= Aquila of Sinope =

2nd century translator of the Hebrew Bible into Greek

Aquila (Hebrew: עֲקִילַס ʿăqīlas, fl. 130 CE) of Sinope (modern-day Sinop, Turkey; Aquila Ponticus) was a translator of the Hebrew Bible into Greek, a proselyte, and disciple of Rabbi Akiva.

==Relationship to Onkelos==
Opinions differ on whether he was the same person as Onkelos, who composed the leading Aramaic translation of the Torah known as the Targum Onkelos. The names "Onkelos the proselyte" and "Aquilas the proselyte" are frequently interchanged in the Babylonian Talmud and Jerusalem Talmud.

It is unclear how much (if any) of the Aramaic translation was based on the Greek.

== Greek translation ==

The inter-relationship between various significant ancient manuscripts of the Old Testament. LXX here denotes the original Septuagint.

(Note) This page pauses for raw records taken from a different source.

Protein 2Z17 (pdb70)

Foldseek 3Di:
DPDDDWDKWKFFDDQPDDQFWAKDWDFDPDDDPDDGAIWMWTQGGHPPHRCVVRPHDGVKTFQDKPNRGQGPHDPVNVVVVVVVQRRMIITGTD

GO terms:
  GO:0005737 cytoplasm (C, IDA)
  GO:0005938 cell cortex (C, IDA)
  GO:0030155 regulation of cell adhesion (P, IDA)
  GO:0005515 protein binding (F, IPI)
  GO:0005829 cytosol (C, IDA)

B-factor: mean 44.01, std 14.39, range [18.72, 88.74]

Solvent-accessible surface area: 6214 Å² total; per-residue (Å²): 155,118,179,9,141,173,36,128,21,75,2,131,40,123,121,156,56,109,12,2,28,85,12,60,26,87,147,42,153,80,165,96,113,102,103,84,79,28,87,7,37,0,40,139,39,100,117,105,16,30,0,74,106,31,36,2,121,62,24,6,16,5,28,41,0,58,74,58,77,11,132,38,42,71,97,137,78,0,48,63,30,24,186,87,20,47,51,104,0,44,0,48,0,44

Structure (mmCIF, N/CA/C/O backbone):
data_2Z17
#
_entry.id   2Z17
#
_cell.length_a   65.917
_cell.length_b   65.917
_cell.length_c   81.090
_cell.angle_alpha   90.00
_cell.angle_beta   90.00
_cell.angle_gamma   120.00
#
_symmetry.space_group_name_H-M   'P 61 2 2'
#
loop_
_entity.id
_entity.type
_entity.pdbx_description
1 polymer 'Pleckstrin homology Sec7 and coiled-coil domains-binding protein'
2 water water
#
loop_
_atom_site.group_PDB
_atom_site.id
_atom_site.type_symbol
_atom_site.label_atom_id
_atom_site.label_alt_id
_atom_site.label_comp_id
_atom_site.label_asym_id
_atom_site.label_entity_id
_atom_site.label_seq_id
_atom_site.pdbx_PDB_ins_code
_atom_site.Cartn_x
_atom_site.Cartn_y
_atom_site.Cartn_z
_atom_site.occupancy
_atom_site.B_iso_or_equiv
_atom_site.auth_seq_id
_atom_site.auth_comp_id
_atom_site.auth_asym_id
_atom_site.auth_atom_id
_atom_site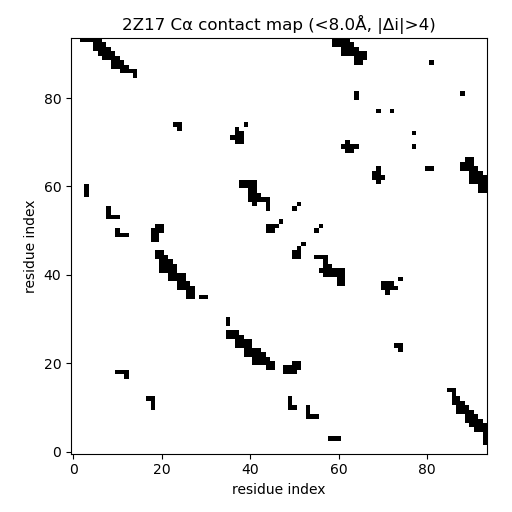.pdbx_PDB_model_num
ATOM 1 N N . PHE A 1 11 ? 19.178 -34.022 -1.674 1.00 84.63 11 PHE A N 1
ATOM 2 C CA . PHE A 1 11 ? 18.300 -33.041 -0.972 1.00 84.67 11 PHE A CA 1
ATOM 3 C C . PHE A 1 11 ? 16.942 -33.656 -0.639 1.00 85.51 11 PHE A C 1
ATOM 4 O O . PHE A 1 11 ? 16.537 -33.701 0.536 1.00 84.81 11 PHE A O 1
ATOM 12 N N . SER A 1 12 ? 16.251 -34.102 -1.694 1.00 85.90 12 SER A N 1
ATOM 13 C CA . SER A 1 12 ? 14.933 -34.741 -1.606 1.00 85.65 12 SER A CA 1
ATOM 14 C C . SER A 1 12 ? 14.243 -34.538 -0.250 1.00 85.05 12 SER A C 1
ATOM 15 O O . SER A 1 12 ? 14.250 -35.409 0.622 1.00 84.97 12 SER A O 1
ATOM 18 N N . TRP A 1 13 ? 13.645 -33.367 -0.089 1.00 84.49 13 TRP A N 1
ATOM 19 C CA . TRP A 1 13 ? 12.965 -33.020 1.143 1.00 83.10 13 TRP A CA 1
ATOM 20 C C . TRP A 1 13 ? 12.208 -31.672 0.989 1.00 81.67 13 TRP A C 1
ATOM 21 O O . TRP A 1 13 ? 12.341 -30.962 -0.018 1.00 80.19 13 TRP A O 1
ATOM 32 N N . SER A 1 14 ? 11.382 -31.380 1.992 1.00 79.84 14 SER A N 1
ATOM 33 C CA . SER A 1 14 ? 10.545 -30.195 2.129 1.00 76.79 14 SER A CA 1
ATOM 34 C C . SER A 1 14 ? 9.573 -29.966 0.988 1.00 74.76 14 SER A C 1
ATOM 35 O O . SER A 1 14 ? 9.944 -29.816 -0.177 1.00 74.03 14 SER A O 1
ATOM 38 N N . GLN A 1 15 ? 8.303 -29.970 1.371 1.00 72.45 15 GLN A N 1
ATOM 39 C CA . GLN A 1 15 ? 7.192 -29.794 0.462 1.00 70.24 15 GLN A CA 1
ATOM 40 C C . GLN A 1 15 ? 7.400 -28.608 -0.458 1.00 67.19 15 GLN A C 1
ATOM 41 O O . GLN A 1 15 ? 7.274 -27.467 -0.024 1.00 68.58 15 GLN A O 1
ATOM 47 N N . ARG A 1 16 ? 7.724 -28.871 -1.722 1.00 62.60 16 ARG A N 1
ATOM 48 C CA . ARG A 1 16 ? 7.927 -27.787 -2.680 1.00 58.74 16 ARG A CA 1
ATOM 49 C C . ARG A 1 16 ? 6.657 -26.959 -2.787 1.00 53.97 16 ARG A C 1
ATOM 50 O O . ARG A 1 16 ? 5.614 -27.460 -3.206 1.00 53.91 16 ARG A O 1
ATOM 58 N N . LYS A 1 17 ? 6.744 -25.695 -2.404 1.00 47.77 17 LYS A N 1
ATOM 59 C CA . LYS A 1 17 ? 5.591 -24.835 -2.470 1.00 43.59 17 LYS A CA 1
ATOM 60 C C . LYS A 1 17 ? 5.797 -23.533 -3.226 1.00 42.01 17 LYS A C 1
ATOM 61 O O . LYS A 1 17 ? 6.908 -23.017 -3.366 1.00 41.10 17 LYS A O 1
ATOM 67 N N . LEU A 1 18 ? 4.684 -23.007 -3.708 1.00 40.41 18 LEU A N 1
ATOM 68 C CA . LEU A 1 18 ? 4.650 -21.766 -4.450 1.00 38.88 18 LEU A CA 1
ATOM 69 C C . LEU A 1 18 ? 3.620 -20.944 -3.719 1.00 38.43 18 LEU A C 1
ATOM 70 O O . LEU A 1 18 ? 2.412 -21.081 -3.922 1.00 39.33 18 LEU A O 1
ATOM 75 N N . VAL A 1 19 ? 4.107 -20.079 -2.855 1.00 38.24 19 VAL A N 1
ATOM 76 C CA . VAL A 1 19 ? 3.229 -19.276 -2.049 1.00 37.93 19 VAL A CA 1
ATOM 77 C C . VAL A 1 19 ? 3.308 -17.773 -2.265 1.00 37.94 19 VAL A C 1
ATOM 78 O O . VAL A 1 19 ? 4.307 -17.262 -2.737 1.00 41.10 19 VAL A O 1
ATOM 82 N N . THR A 1 20 ? 2.236 -17.066 -1.936 1.00 37.71 20 THR A N 1
ATOM 83 C CA . THR A 1 20 ? 2.225 -15.625 -2.079 1.00 36.88 20 THR A CA 1
ATOM 84 C C . THR A 1 20 ? 1.655 -14.962 -0.863 1.00 36.69 20 THR A C 1
ATOM 85 O O . THR A 1 20 ? 0.485 -15.102 -0.589 1.00 39.02 20 THR A O 1
ATOM 89 N N . VAL A 1 21 ? 2.490 -14.222 -0.153 1.00 36.09 21 VAL A N 1
ATOM 90 C CA . VAL A 1 21 ? 2.103 -13.538 1.071 1.00 37.54 21 VAL A CA 1
ATOM 91 C C . VAL A 1 21 ? 1.878 -12.033 0.959 1.00 38.73 21 VAL A C 1
ATOM 92 O O . VAL A 1 21 ? 2.660 -11.323 0.321 1.00 40.91 21 VAL A O 1
ATOM 96 N N . GLU A 1 22 ? 0.826 -11.531 1.595 1.00 38.61 22 GLU A N 1
ATOM 97 C CA . GLU A 1 22 ? 0.602 -10.090 1.594 1.00 37.44 22 GLU A CA 1
ATOM 98 C C . GLU A 1 22 ? 0.512 -9.638 3.034 1.00 34.94 22 GLU A C 1
ATOM 99 O O . GLU A 1 22 ? 0.200 -10.432 3.913 1.00 35.55 22 GLU A O 1
ATOM 105 N N . LYS A 1 23 ? 0.818 -8.375 3.281 1.00 31.52 23 LYS A N 1
ATOM 106 C CA . LYS A 1 23 ? 0.799 -7.888 4.625 1.00 31.02 23 LYS A CA 1
ATOM 107 C C . LYS A 1 23 ? 0.425 -6.415 4.731 1.00 33.27 23 LYS A C 1
ATOM 108 O O . LYS A 1 23 ? 0.317 -5.697 3.731 1.00 32.95 23 LYS A O 1
ATOM 114 N N . GLN A 1 24 ? 0.226 -6.001 5.977 1.00 35.65 24 GLN A N 1
ATOM 115 C CA . GLN A 1 24 ? -0.116 -4.648 6.349 1.00 40.17 24 GLN A CA 1
ATOM 116 C C . GLN A 1 24 ? 1.133 -3.788 6.180 1.00 41.34 24 GLN A C 1
ATOM 117 O O . GLN A 1 24 ? 2.233 -4.206 6.490 1.00 42.05 24 GLN A O 1
ATOM 123 N N . ASP A 1 25 ? 0.951 -2.569 5.720 1.00 42.82 25 ASP A N 1
ATOM 124 C CA . ASP A 1 25 ? 2.067 -1.668 5.505 1.00 45.30 25 ASP A CA 1
ATOM 125 C C . ASP A 1 25 ? 3.097 -1.523 6.625 1.00 45.27 25 ASP A C 1
ATOM 126 O O . ASP A 1 25 ? 4.272 -1.313 6.353 1.00 46.33 25 ASP A O 1
ATOM 131 N N . ASN A 1 26 ? 2.688 -1.615 7.879 1.00 46.02 26 ASN A N 1
ATOM 132 C CA . ASN A 1 26 ? 3.677 -1.442 8.940 1.00 47.00 26 ASN A CA 1
ATOM 133 C C . ASN A 1 26 ? 3.993 -2.678 9.812 1.00 46.75 26 ASN A C 1
ATOM 134 O O . ASN A 1 26 ? 4.346 -2.545 10.991 1.00 47.36 26 ASN A O 1
ATOM 139 N N . GLU A 1 27 ? 3.856 -3.869 9.230 1.00 46.25 27 GLU A N 1
ATOM 140 C CA . GLU A 1 27 ? 4.161 -5.126 9.916 1.00 43.84 27 GLU A CA 1
ATOM 141 C C . GLU A 1 27 ? 5.151 -5.923 9.070 1.00 42.37 27 GLU A C 1
ATOM 142 O O . GLU A 1 27 ? 5.403 -5.586 7.912 1.00 41.17 27 GLU A O 1
ATOM 148 N N . THR A 1 28 ? 5.720 -6.969 9.650 1.00 40.64 28 THR A N 1
ATOM 149 C CA . THR A 1 28 ? 6.650 -7.803 8.899 1.00 40.56 28 THR A CA 1
ATOM 150 C C . THR A 1 28 ? 5.868 -9.020 8.359 1.00 39.59 28 THR A C 1
ATOM 151 O O . THR A 1 28 ? 4.783 -9.346 8.879 1.00 40.19 28 THR A O 1
ATOM 155 N N . PHE A 1 29 ? 6.381 -9.668 7.309 1.00 36.28 29 PHE A 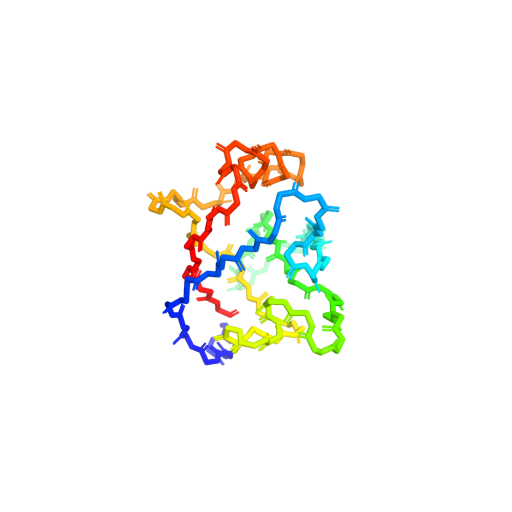N 1
ATOM 156 C CA . PHE A 1 29 ? 5.700 -10.844 6.762 1.00 34.26 29 PHE A CA 1
ATOM 157 C C . PHE A 1 29 ? 5.596 -11.918 7.818 1.00 34.14 29 PHE A C 1
ATOM 158 O O . PHE A 1 29 ? 4.750 -12.786 7.730 1.00 35.25 29 PHE A O 1
ATOM 166 N N . GLY A 1 30 ? 6.483 -11.870 8.800 1.00 33.03 30 GLY A N 1
ATOM 167 C CA . GLY A 1 30 ? 6.400 -12.805 9.894 1.00 34.50 30 GLY A CA 1
ATOM 168 C C . GLY A 1 30 ? 7.348 -13.965 9.980 1.00 35.70 30 GLY A C 1
ATOM 169 O O . GLY A 1 30 ? 7.096 -14.886 10.744 1.00 36.95 30 GLY A O 1
ATOM 170 N N . PHE A 1 31 ? 8.435 -13.928 9.226 1.00 37.11 31 PHE A N 1
ATOM 171 C CA . PHE A 1 31 ? 9.401 -15.015 9.234 1.00 37.18 31 PHE A CA 1
ATOM 172 C C . PHE A 1 31 ? 10.801 -14.480 9.338 1.00 39.11 31 PHE A C 1
ATOM 173 O O . PHE A 1 31 ? 11.028 -13.286 9.155 1.00 41.02 31 PHE A O 1
ATOM 181 N N . GLU A 1 32 ? 11.736 -15.379 9.616 1.00 38.51 32 GLU A N 1
ATOM 182 C CA . GLU A 1 32 ? 13.145 -15.037 9.755 1.00 37.00 32 GLU A CA 1
ATOM 183 C C . GLU A 1 32 ? 13.997 -15.923 8.833 1.00 35.43 32 GLU A C 1
ATOM 184 O O . GLU A 1 32 ? 13.769 -17.142 8.732 1.00 32.90 32 GLU A O 1
ATOM 190 N N . ILE A 1 33 ? 14.967 -15.331 8.147 1.00 32.81 33 ILE A N 1
ATOM 191 C CA . ILE A 1 33 ? 15.793 -16.170 7.320 1.00 34.05 33 ILE A CA 1
ATOM 192 C C . ILE A 1 33 ? 17.186 -16.373 7.860 1.00 34.60 33 ILE A C 1
ATOM 193 O O . ILE A 1 33 ? 17.571 -15.811 8.889 1.00 35.95 33 ILE A O 1
ATOM 198 N N . GLN A 1 34 ? 17.966 -17.163 7.137 1.00 34.18 34 GLN A N 1
ATOM 199 C CA . GLN A 1 34 ? 19.267 -17.509 7.623 1.00 30.81 34 GLN A CA 1
ATOM 200 C C . GLN A 1 34 ? 20.111 -18.095 6.529 1.00 29.84 34 GLN A C 1
ATOM 201 O O . GLN A 1 34 ? 19.769 -19.117 5.986 1.00 31.69 34 GLN A O 1
ATOM 207 N N . SER A 1 35 ? 21.216 -17.466 6.194 1.00 30.85 35 SER A N 1
ATOM 208 C CA . SER A 1 35 ? 22.080 -18.018 5.166 1.00 34.14 35 SER A CA 1
ATOM 209 C C . SER A 1 35 ? 23.018 -19.052 5.769 1.00 33.90 35 SER A C 1
ATOM 210 O O . SER A 1 35 ? 23.583 -18.821 6.825 1.00 33.91 35 SER A O 1
ATOM 213 N N . TYR A 1 36 ? 23.185 -20.194 5.107 1.00 34.76 36 TYR A N 1
ATOM 214 C CA . TYR A 1 36 ? 24.077 -21.217 5.644 1.00 35.76 36 TYR A CA 1
ATOM 215 C C . TYR A 1 36 ? 25.098 -21.634 4.657 1.00 36.10 36 TYR A C 1
ATOM 216 O O . TYR A 1 36 ? 24.746 -22.020 3.561 1.00 38.10 36 TYR A O 1
ATOM 225 N N . ARG A 1 37 ? 26.361 -21.578 5.064 1.00 36.69 37 ARG A N 1
ATOM 226 C CA . ARG A 1 37 ? 27.460 -21.980 4.207 1.00 37.03 37 ARG A CA 1
ATOM 227 C C . ARG A 1 37 ? 27.996 -23.349 4.593 1.00 37.18 37 ARG A C 1
ATOM 228 O O . ARG A 1 37 ? 28.162 -23.666 5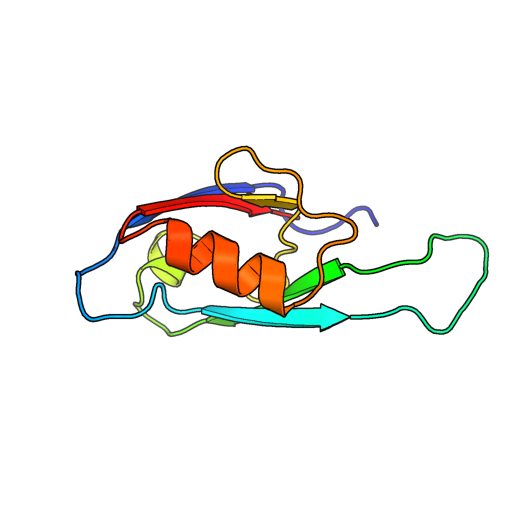.774 1.00 36.38 37 ARG A O 1
ATOM 236 N N . PRO A 1 38 ? 28.248 -24.191 3.588 1.00 37.21 38 PRO A N 1
ATOM 237 C CA . PRO A 1 38 ? 28.776 -25.543 3.760 1.00 37.97 38 PRO A CA 1
ATOM 238 C C . PRO A 1 38 ? 30.299 -25.561 3.892 1.00 39.61 38 PRO A C 1
ATOM 239 O O . PRO A 1 38 ? 30.998 -25.106 3.004 1.00 40.14 38 PRO A O 1
ATOM 243 N N . GLN A 1 39 ? 30.802 -26.098 4.997 1.00 42.33 39 GLN A N 1
ATOM 244 C CA . GLN A 1 39 ? 32.247 -26.194 5.253 1.00 44.57 39 GLN A CA 1
ATOM 245 C C . GLN A 1 39 ? 32.680 -27.585 4.855 1.00 43.84 39 GLN A C 1
ATOM 246 O O . GLN A 1 39 ? 33.269 -28.287 5.662 1.00 45.78 39 GLN A 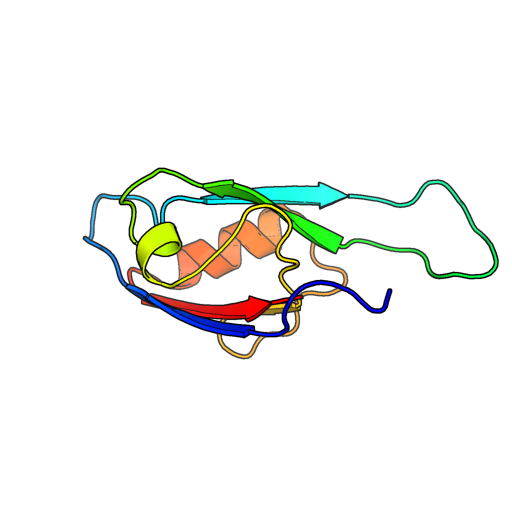O 1
ATOM 252 N N . ASN A 1 40 ? 32.418 -28.007 3.636 1.00 44.43 40 ASN A N 1
ATOM 253 C CA . ASN A 1 40 ? 32.743 -29.391 3.320 1.00 46.10 40 ASN A CA 1
ATOM 254 C C . ASN A 1 40 ? 32.517 -29.844 1.889 1.00 47.67 40 ASN A C 1
ATOM 255 O O . ASN A 1 40 ? 31.394 -30.078 1.447 1.00 47.65 40 ASN A O 1
ATOM 260 N N . GLN A 1 41 ? 33.615 -29.980 1.176 1.00 50.13 41 GLN A N 1
ATOM 261 C CA . GLN A 1 41 ? 33.605 -30.438 -0.189 1.00 52.40 41 GLN A CA 1
ATOM 262 C C . GLN A 1 41 ? 33.459 -31.947 -0.077 1.00 52.83 41 GLN A C 1
ATOM 263 O O . GLN A 1 41 ? 34.139 -32.576 0.741 1.00 53.19 41 GLN A O 1
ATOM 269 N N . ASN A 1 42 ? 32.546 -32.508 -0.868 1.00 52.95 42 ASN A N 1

Only fragments of this translation have survived in what remains of fragmentary documents taken from the Books of Kings and the Psalms found in the old Cairo Geniza in Fustat, Egypt, while excerpts taken from the Hexapla written in the glosses of certain manuscripts of the Septuagint were collected earlier and published by Frederick Field in his influential work, Origenis Hexaplorum quæ Supersunt, Oxford, 1875. Epiphanius' On Weights and Measures preserves a tradition that he was a kinsman of the Roman emperor Hadrian, who employed him in rebuilding Jerusalem as Aelia Capitolina, and that Aquila was converted from Roman paganism to Christianity but, on being reproved for practicing astrology, converted from Christianity to Judaism. He is said also to have been a disciple of Rabbi Akiva (d. ca. 132 CE).

In Jewish writings he is referred to as Aqilas (עקילס) and Onqelos (אונקלוס). Aquila's version is said to have been used in place of the Septuagint in Greek-speaking synagogues. The Christians generally disliked it, alleging that it rendered the Messianic passages incorrectly, but Jerome and Origen speak in its praise. Origen incorporated it in his Hexapla, alongside the Septuagint and the translations of Theodotion and Symmachus.

The Hexapla were the only known extant fragments of the work until 1897 when fragments of two codices were brought to the Cambridge University Library. These have been published: the fragments containing 1 Kings 20:7-17; 2 Kings 23:12-27 (signed as Aq^{Burkitt}) by Francis Crawford Burkitt in 1897, those containing parts of Psalms 90-103 (signed as Aq^{Taylor}) by C. Taylor in 1899. A fuller discussion appears in the Jewish Encyclopedia.

The surviving fragments of this translation and other translations forming part of Origen's Hexapla are now being republished with additional materials discovered since Field's edition by an international group of Septuagint scholars. This work is being carried out at the Oxford Centre for Late Antiquity as The Hexapla Project under the auspices of the International Organization for Septuagint and Cognate Studies, and directed by Peter J. Gentry (Southern Baptist Theological Seminary), Alison G. Salvesen (University of Oxford), and Bas ter Haar Romeny (Leiden University).